The best thing about a vision which sees solar driving EVs forward, and EVs driving solar -- and clean -- energy forward, is that we have an opportunity to actively, concretely and directly contribute to building this vision by doing something comparatively simple: By putting solar panels on our home, parking an EV or PHEV in our driveway and plugging into the sun.

Add to that the vast potential of solar carports in workplaces, in shopping mall parking lots, and in public places, and you have the very real potential to power tens of millions of vehicles fully by sun, with many additional EVs and PHEVs being partially powered by the sun.

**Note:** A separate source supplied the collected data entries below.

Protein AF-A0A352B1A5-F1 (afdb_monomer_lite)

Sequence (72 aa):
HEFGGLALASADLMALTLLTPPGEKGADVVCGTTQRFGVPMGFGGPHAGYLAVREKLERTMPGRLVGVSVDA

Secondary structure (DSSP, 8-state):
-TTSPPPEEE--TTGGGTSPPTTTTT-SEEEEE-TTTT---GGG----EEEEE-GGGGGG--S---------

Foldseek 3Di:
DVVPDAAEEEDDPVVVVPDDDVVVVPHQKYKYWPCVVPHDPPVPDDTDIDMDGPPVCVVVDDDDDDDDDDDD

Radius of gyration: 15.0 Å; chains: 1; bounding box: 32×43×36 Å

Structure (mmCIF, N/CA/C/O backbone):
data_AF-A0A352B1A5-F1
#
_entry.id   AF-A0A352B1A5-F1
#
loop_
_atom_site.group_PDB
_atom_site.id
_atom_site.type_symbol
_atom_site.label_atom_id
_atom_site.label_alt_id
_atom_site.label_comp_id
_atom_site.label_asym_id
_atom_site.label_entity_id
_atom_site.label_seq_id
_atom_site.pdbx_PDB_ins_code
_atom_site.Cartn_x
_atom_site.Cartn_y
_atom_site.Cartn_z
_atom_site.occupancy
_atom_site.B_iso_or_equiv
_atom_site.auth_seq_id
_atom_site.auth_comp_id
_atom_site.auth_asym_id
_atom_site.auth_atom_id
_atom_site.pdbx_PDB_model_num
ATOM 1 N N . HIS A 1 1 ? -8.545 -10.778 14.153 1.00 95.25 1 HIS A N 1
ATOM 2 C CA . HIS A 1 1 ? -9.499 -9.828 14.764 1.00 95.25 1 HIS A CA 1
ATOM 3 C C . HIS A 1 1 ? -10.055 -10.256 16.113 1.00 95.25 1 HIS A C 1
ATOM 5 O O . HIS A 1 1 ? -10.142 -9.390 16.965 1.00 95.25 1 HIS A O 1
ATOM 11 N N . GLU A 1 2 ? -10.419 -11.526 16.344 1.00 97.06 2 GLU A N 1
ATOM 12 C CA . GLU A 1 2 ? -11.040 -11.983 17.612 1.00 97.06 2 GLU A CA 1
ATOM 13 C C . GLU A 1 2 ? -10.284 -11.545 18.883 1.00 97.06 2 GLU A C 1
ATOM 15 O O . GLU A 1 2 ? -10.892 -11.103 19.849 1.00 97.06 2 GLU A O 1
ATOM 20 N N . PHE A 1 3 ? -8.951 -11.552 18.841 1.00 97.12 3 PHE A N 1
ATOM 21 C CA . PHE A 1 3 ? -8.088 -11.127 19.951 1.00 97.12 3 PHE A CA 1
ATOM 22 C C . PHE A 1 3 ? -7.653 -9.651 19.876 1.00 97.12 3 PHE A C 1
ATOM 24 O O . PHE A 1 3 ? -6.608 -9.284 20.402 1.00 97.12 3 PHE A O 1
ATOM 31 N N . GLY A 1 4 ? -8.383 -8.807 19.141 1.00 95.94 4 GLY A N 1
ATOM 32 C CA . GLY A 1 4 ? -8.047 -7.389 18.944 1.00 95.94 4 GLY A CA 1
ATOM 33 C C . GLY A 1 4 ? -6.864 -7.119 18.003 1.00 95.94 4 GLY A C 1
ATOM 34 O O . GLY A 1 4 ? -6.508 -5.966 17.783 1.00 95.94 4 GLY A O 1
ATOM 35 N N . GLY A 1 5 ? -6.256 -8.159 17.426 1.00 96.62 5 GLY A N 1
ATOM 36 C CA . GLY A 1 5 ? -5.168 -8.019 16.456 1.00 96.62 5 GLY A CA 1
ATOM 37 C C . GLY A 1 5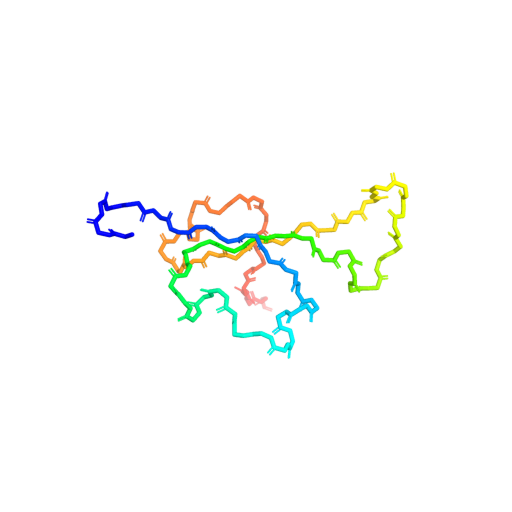 ? -5.639 -7.542 15.078 1.00 96.62 5 GLY A C 1
ATOM 38 O O . GLY A 1 5 ? -6.723 -7.928 14.620 1.00 96.62 5 GLY A O 1
ATOM 39 N N . LEU A 1 6 ? -4.778 -6.763 14.416 1.00 96.69 6 LEU A N 1
ATOM 40 C CA . LEU A 1 6 ? -4.946 -6.296 13.038 1.00 96.69 6 LEU A CA 1
ATOM 41 C C . LEU A 1 6 ? -4.381 -7.315 12.038 1.00 96.69 6 LEU A C 1
ATOM 43 O O . LEU A 1 6 ? -3.320 -7.898 12.261 1.00 96.69 6 LEU A O 1
ATOM 47 N N . ALA A 1 7 ? -5.079 -7.509 10.924 1.00 97.62 7 ALA A N 1
ATOM 48 C CA . ALA A 1 7 ? -4.652 -8.339 9.808 1.00 97.62 7 ALA A CA 1
ATOM 49 C C . ALA A 1 7 ? -3.906 -7.496 8.763 1.00 97.62 7 ALA A C 1
ATOM 51 O O . ALA A 1 7 ? -4.461 -6.549 8.202 1.00 97.62 7 ALA A O 1
ATOM 52 N N . LEU A 1 8 ? -2.660 -7.869 8.464 1.00 97.94 8 LEU A N 1
ATOM 53 C CA . LEU A 1 8 ? -1.824 -7.209 7.461 1.00 97.94 8 LEU A CA 1
ATOM 54 C C . LEU A 1 8 ? -1.501 -8.176 6.319 1.00 97.94 8 LEU A C 1
ATOM 56 O O . LEU A 1 8 ? -1.125 -9.321 6.564 1.00 97.94 8 LEU A O 1
ATOM 60 N N . ALA A 1 9 ? -1.634 -7.711 5.078 1.00 98.31 9 ALA A N 1
ATOM 61 C CA . ALA A 1 9 ? -1.317 -8.486 3.883 1.00 98.31 9 ALA A CA 1
ATOM 62 C C . ALA A 1 9 ? -0.272 -7.773 3.017 1.00 98.31 9 ALA A C 1
ATOM 64 O O . ALA A 1 9 ? -0.450 -6.614 2.649 1.00 98.31 9 ALA A O 1
ATOM 65 N N . SER A 1 10 ? 0.790 -8.487 2.639 1.00 98.25 10 SER A N 1
ATOM 66 C CA . SER A 1 10 ? 1.646 -8.075 1.524 1.00 98.25 10 SER A CA 1
ATOM 67 C C . SER A 1 10 ? 1.082 -8.667 0.234 1.00 98.25 10 SER A C 1
ATOM 69 O O . SER A 1 10 ? 0.843 -9.876 0.183 1.00 98.25 10 SER A O 1
ATOM 71 N N . ALA A 1 11 ? 0.818 -7.844 -0.779 1.00 98.44 11 ALA A N 1
ATOM 72 C CA . ALA A 1 11 ? 0.210 -8.300 -2.026 1.00 98.44 11 ALA A CA 1
ATOM 73 C C . ALA A 1 11 ? 0.871 -7.686 -3.273 1.00 98.44 11 ALA A C 1
ATOM 75 O O . ALA A 1 11 ? 1.474 -6.617 -3.239 1.00 98.44 11 ALA A O 1
ATOM 76 N N . ASP A 1 12 ? 0.775 -8.406 -4.391 1.00 98.50 12 ASP A N 1
ATOM 77 C CA . ASP A 1 12 ? 1.265 -7.971 -5.702 1.00 98.50 12 ASP A CA 1
ATOM 78 C C . ASP A 1 12 ? 0.092 -7.381 -6.497 1.00 98.50 12 ASP A C 1
ATOM 80 O O . ASP A 1 12 ? -0.885 -8.078 -6.776 1.00 98.50 12 ASP A O 1
ATOM 84 N N . LEU A 1 13 ? 0.184 -6.102 -6.875 1.00 98.25 13 LEU A N 1
ATOM 85 C CA . LEU A 1 13 ? -0.898 -5.399 -7.574 1.00 98.25 13 LEU A CA 1
ATOM 86 C C . LEU A 1 13 ? -1.267 -6.033 -8.924 1.00 98.25 13 LEU A C 1
ATOM 88 O O . LEU A 1 13 ? -2.425 -5.968 -9.326 1.00 98.25 13 LEU A O 1
ATOM 92 N N . MET A 1 14 ? -0.317 -6.663 -9.620 1.00 98.06 14 MET A N 1
ATOM 93 C CA . MET A 1 14 ? -0.584 -7.364 -10.876 1.00 98.06 14 MET A CA 1
ATOM 94 C C . MET A 1 14 ? -1.342 -8.666 -10.620 1.00 98.06 14 MET A C 1
ATOM 96 O O . MET A 1 14 ? -2.280 -8.976 -11.349 1.00 98.06 14 MET A O 1
ATOM 100 N N . ALA A 1 15 ? -1.004 -9.404 -9.562 1.00 98.56 15 ALA A N 1
ATOM 101 C CA . ALA A 1 15 ? -1.760 -10.592 -9.164 1.00 98.56 15 ALA A CA 1
ATOM 102 C C . ALA A 1 15 ? -3.199 -10.246 -8.735 1.00 98.56 15 ALA A C 1
ATOM 104 O O . ALA A 1 15 ? -4.137 -10.973 -9.064 1.00 98.56 15 ALA A O 1
ATOM 105 N N . LEU A 1 16 ? -3.392 -9.107 -8.061 1.00 98.38 16 LEU A N 1
ATOM 106 C CA . LEU A 1 16 ? -4.714 -8.625 -7.637 1.00 98.38 16 LEU A CA 1
ATOM 107 C C . LEU A 1 16 ? -5.634 -8.208 -8.795 1.00 98.38 16 LEU A C 1
ATOM 109 O O . LEU A 1 16 ? -6.809 -7.949 -8.566 1.00 98.38 16 LEU A O 1
ATOM 113 N N . THR A 1 17 ? -5.144 -8.196 -10.038 1.00 97.88 17 THR A N 1
ATOM 114 C CA . THR A 1 17 ? -6.019 -8.060 -11.215 1.00 97.88 17 THR A CA 1
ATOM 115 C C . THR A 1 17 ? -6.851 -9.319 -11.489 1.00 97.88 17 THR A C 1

This is not a fantasy, but a reality arriving as I write this and as you read it. To us at SolarChargedDriving.Com, this is a far more exciting, or should we say, a far-more charging scenario than coal-powered electricity. It represents a truly powerfully appealing vision.

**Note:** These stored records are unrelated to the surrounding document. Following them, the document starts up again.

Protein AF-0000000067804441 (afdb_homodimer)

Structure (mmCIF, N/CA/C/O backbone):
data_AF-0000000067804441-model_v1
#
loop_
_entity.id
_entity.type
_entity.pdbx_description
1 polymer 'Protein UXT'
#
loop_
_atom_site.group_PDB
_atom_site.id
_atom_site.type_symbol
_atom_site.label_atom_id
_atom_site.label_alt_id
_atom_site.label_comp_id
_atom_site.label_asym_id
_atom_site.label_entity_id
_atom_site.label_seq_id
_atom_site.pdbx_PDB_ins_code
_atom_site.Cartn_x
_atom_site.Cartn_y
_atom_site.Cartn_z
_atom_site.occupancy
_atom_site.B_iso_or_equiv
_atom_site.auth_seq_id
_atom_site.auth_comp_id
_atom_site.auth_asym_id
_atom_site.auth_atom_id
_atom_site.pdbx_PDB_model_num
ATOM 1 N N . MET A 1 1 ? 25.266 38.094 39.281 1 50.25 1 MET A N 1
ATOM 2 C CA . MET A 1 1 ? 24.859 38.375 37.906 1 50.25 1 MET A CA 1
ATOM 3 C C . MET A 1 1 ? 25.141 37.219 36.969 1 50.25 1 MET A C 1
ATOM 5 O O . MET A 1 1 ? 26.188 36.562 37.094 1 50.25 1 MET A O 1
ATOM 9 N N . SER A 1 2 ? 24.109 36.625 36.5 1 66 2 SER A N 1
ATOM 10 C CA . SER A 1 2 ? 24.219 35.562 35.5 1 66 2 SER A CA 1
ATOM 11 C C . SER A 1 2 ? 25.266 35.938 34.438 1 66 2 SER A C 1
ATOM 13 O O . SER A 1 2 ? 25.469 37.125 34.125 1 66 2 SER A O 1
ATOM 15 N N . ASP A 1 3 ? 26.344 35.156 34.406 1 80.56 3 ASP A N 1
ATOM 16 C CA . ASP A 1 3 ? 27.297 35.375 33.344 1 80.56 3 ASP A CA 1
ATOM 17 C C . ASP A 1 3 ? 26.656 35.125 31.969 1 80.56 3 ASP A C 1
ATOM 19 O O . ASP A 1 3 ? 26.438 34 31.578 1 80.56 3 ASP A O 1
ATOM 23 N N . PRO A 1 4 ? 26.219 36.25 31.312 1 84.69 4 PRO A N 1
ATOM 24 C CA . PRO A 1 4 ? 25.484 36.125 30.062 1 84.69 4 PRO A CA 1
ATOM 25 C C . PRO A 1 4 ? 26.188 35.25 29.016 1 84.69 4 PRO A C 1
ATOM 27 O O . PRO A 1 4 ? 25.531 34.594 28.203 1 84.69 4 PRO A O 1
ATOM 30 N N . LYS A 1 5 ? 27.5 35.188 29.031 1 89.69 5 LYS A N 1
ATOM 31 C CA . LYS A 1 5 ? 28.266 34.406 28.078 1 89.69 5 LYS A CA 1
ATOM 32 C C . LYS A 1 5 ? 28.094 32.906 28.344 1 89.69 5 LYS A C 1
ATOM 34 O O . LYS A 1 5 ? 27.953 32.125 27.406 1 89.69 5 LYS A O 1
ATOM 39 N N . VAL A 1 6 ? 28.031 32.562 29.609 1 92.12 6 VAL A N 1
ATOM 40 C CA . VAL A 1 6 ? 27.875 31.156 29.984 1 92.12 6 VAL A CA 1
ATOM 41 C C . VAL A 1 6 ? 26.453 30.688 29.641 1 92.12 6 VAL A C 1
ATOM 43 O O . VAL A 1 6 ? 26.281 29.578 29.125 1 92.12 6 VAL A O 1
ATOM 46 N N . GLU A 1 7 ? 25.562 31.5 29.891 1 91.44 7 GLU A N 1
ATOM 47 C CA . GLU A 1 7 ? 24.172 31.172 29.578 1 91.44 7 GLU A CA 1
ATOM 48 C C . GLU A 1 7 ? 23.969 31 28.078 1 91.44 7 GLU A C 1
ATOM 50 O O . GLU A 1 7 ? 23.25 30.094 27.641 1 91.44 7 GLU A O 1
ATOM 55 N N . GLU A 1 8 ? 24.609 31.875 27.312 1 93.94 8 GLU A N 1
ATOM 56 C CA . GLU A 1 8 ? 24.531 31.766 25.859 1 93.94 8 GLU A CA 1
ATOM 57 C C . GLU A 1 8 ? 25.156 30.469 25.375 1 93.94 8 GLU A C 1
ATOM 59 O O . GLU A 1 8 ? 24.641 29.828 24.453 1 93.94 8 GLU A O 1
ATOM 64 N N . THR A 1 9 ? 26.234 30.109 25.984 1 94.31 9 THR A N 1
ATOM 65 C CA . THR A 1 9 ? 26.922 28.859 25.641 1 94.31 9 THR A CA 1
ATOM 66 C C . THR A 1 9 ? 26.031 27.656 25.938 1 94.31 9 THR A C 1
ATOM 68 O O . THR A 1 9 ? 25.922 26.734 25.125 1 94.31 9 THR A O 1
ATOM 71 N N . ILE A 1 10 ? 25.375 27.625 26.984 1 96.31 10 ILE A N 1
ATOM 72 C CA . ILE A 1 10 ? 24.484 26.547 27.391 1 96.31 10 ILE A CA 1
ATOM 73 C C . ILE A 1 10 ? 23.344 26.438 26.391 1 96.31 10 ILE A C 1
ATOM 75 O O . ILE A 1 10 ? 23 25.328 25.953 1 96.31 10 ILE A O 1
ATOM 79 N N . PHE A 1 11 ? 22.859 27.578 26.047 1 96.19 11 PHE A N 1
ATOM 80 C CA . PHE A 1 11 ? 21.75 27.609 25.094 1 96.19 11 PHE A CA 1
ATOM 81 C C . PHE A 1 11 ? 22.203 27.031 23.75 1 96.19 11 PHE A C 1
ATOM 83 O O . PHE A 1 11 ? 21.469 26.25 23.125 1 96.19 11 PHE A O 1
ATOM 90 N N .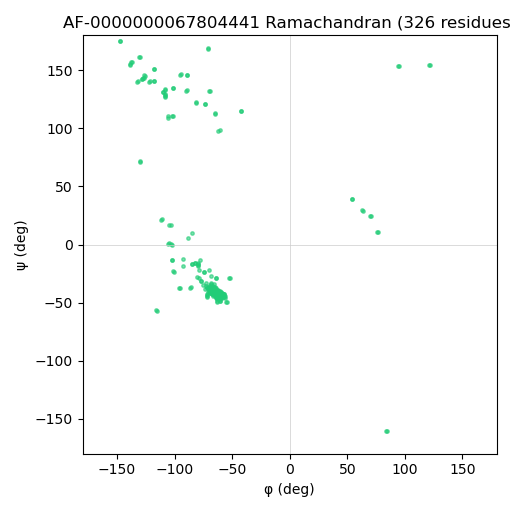 LYS A 1 12 ? 23.375 27.391 23.328 1 96.62 12 LYS A N 1
ATOM 91 C CA . LYS A 1 12 ? 23.922 26.875 22.078 1 96.62 12 LYS A CA 1
ATOM 92 C C . LYS A 1 12 ? 24.078 25.359 22.125 1 96.62 12 LYS A C 1
ATOM 94 O O . LYS A 1 12 ? 23.734 24.672 21.156 1 96.62 12 LYS A O 1
ATOM 99 N N . TYR A 1 13 ? 24.547 24.844 23.219 1 96.94 13 TYR A N 1
ATOM 100 C CA . TYR A 1 13 ? 24.719 23.391 23.375 1 96.94 13 TYR A CA 1
ATOM 101 C C . TYR A 1 13 ? 23.375 22.672 23.375 1 96.94 13 TYR A C 1
ATOM 103 O O . TYR A 1 13 ? 23.219 21.641 22.734 1 96.94 13 TYR A O 1
ATOM 111 N N . GLU A 1 14 ? 22.484 23.234 24.062 1 97.69 14 GLU A N 1
ATOM 112 C CA . GLU A 1 14 ? 21.172 22.625 24.141 1 97.69 14 GLU A CA 1
ATOM 113 C C . GLU A 1 14 ? 20.484 22.578 22.766 1 97.69 14 GLU A C 1
ATOM 115 O O . GLU A 1 14 ? 19.891 21.562 22.406 1 97.69 14 GLU A O 1
ATOM 120 N N . THR A 1 15 ? 20.625 23.703 22.062 1 97.75 15 THR A N 1
ATOM 121 C CA . THR A 1 15 ? 20.062 23.781 20.734 1 97.75 15 THR A CA 1
ATOM 122 C C . THR A 1 15 ? 20.719 22.781 19.797 1 97.75 15 THR A C 1
ATOM 124 O O . THR A 1 15 ? 20.047 22.109 19.016 1 97.75 15 THR A O 1
ATOM 127 N N . PHE A 1 16 ? 22.031 22.609 19.875 1 98.25 16 PHE A N 1
ATOM 128 C CA . PHE A 1 16 ? 22.781 21.672 19.047 1 98.25 16 PHE A CA 1
ATOM 129 C C . PHE A 1 16 ? 22.359 20.234 19.344 1 98.25 16 PHE A C 1
ATOM 131 O O . PHE A 1 16 ? 22.141 19.438 18.438 1 98.25 16 PHE A O 1
ATOM 138 N N . ILE A 1 17 ? 22.203 19.969 20.594 1 98.5 17 ILE A N 1
ATOM 139 C CA . ILE A 1 17 ? 21.797 18.625 21.016 1 98.5 17 ILE A CA 1
ATOM 140 C C . ILE A 1 17 ? 20.406 18.312 20.453 1 98.5 17 ILE A C 1
ATOM 142 O O . ILE A 1 17 ? 20.203 17.266 19.844 1 98.5 17 ILE A O 1
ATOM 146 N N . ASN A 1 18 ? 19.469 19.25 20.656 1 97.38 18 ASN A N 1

We at SolarChargedDriving.Com are not claiming exclusive ownership to this vision. We are simply trying to articulate this vision so that we can help spread it to the rest of the world.

Basically, we are completely dedicated to a world in which green-minded individuals -- and there are hundreds of millions of us, including America’s current president -- can make a substantial and concrete difference on environmental, economic and political and ideological fronts.

The best thing about a vision which sees solar driving EVs forward, and EVs driving solar -- and clean -- energy forward, is that we have an opportunity to actively, concretely and directly contribute to building this vision by doing something comparatively simple: By putting solar panels on our home, parking an EV or PHEV in our driveway and plugging into the sun.

To be sure, the initial upfront costs of going solar and EV and/or PHEV are substantial. But if one steps outside the box of short-term thinking, and looks at the long-term, it’s clear that over time one can indeed save money by investing in solar and EV/PHEV technology and synergizing these technologies for one’s driving purposes.

OK, so the vision of millions of sun-powered, truly zero emissions vehicles (ZEVs) zipping along America’s -- and the world’s -- highways does hinge on more than individual action. For instance, it rides on the ability and, hopefully, sincere desire of the major automakers -- to produce EVs and PHEVs en masse, even when this quite possibly could mean a big blow to Big Oil, and, if enough people solar-charge their EVs and PHEVs, Dirty Coal as well.

If major car makers pull the plug on EVs and PHEVs, individual action in terms of solar-charged driving will be effectively reduced to the tiny movement it has so far been (this is not to say this movement has not been important -- it has!).

But, given statements by some car industry folks, including GM Product Chief Tom Stephens, who said in July (2009), that he thinks there is “pent-up demand” for EVs, it would seem that car makers see the tremendous appeal of EVs (though, of course, Stephens didn’t mention solar power in the same breath).

This is very good news indeed, and, we hope, a sort of “in-your-face” to the “Drill, Baby, Drill” crowd who, for far too long, has crowed that “it can be done.” Yes it can. Yes it can.

We at SolarChargedDriving.Com -- right now powered by one individual -- are going to do everything possible to make sure EV and PHEV cars can, and do happen, and that as many of them as possible are powered by solar on residential and other rooftops.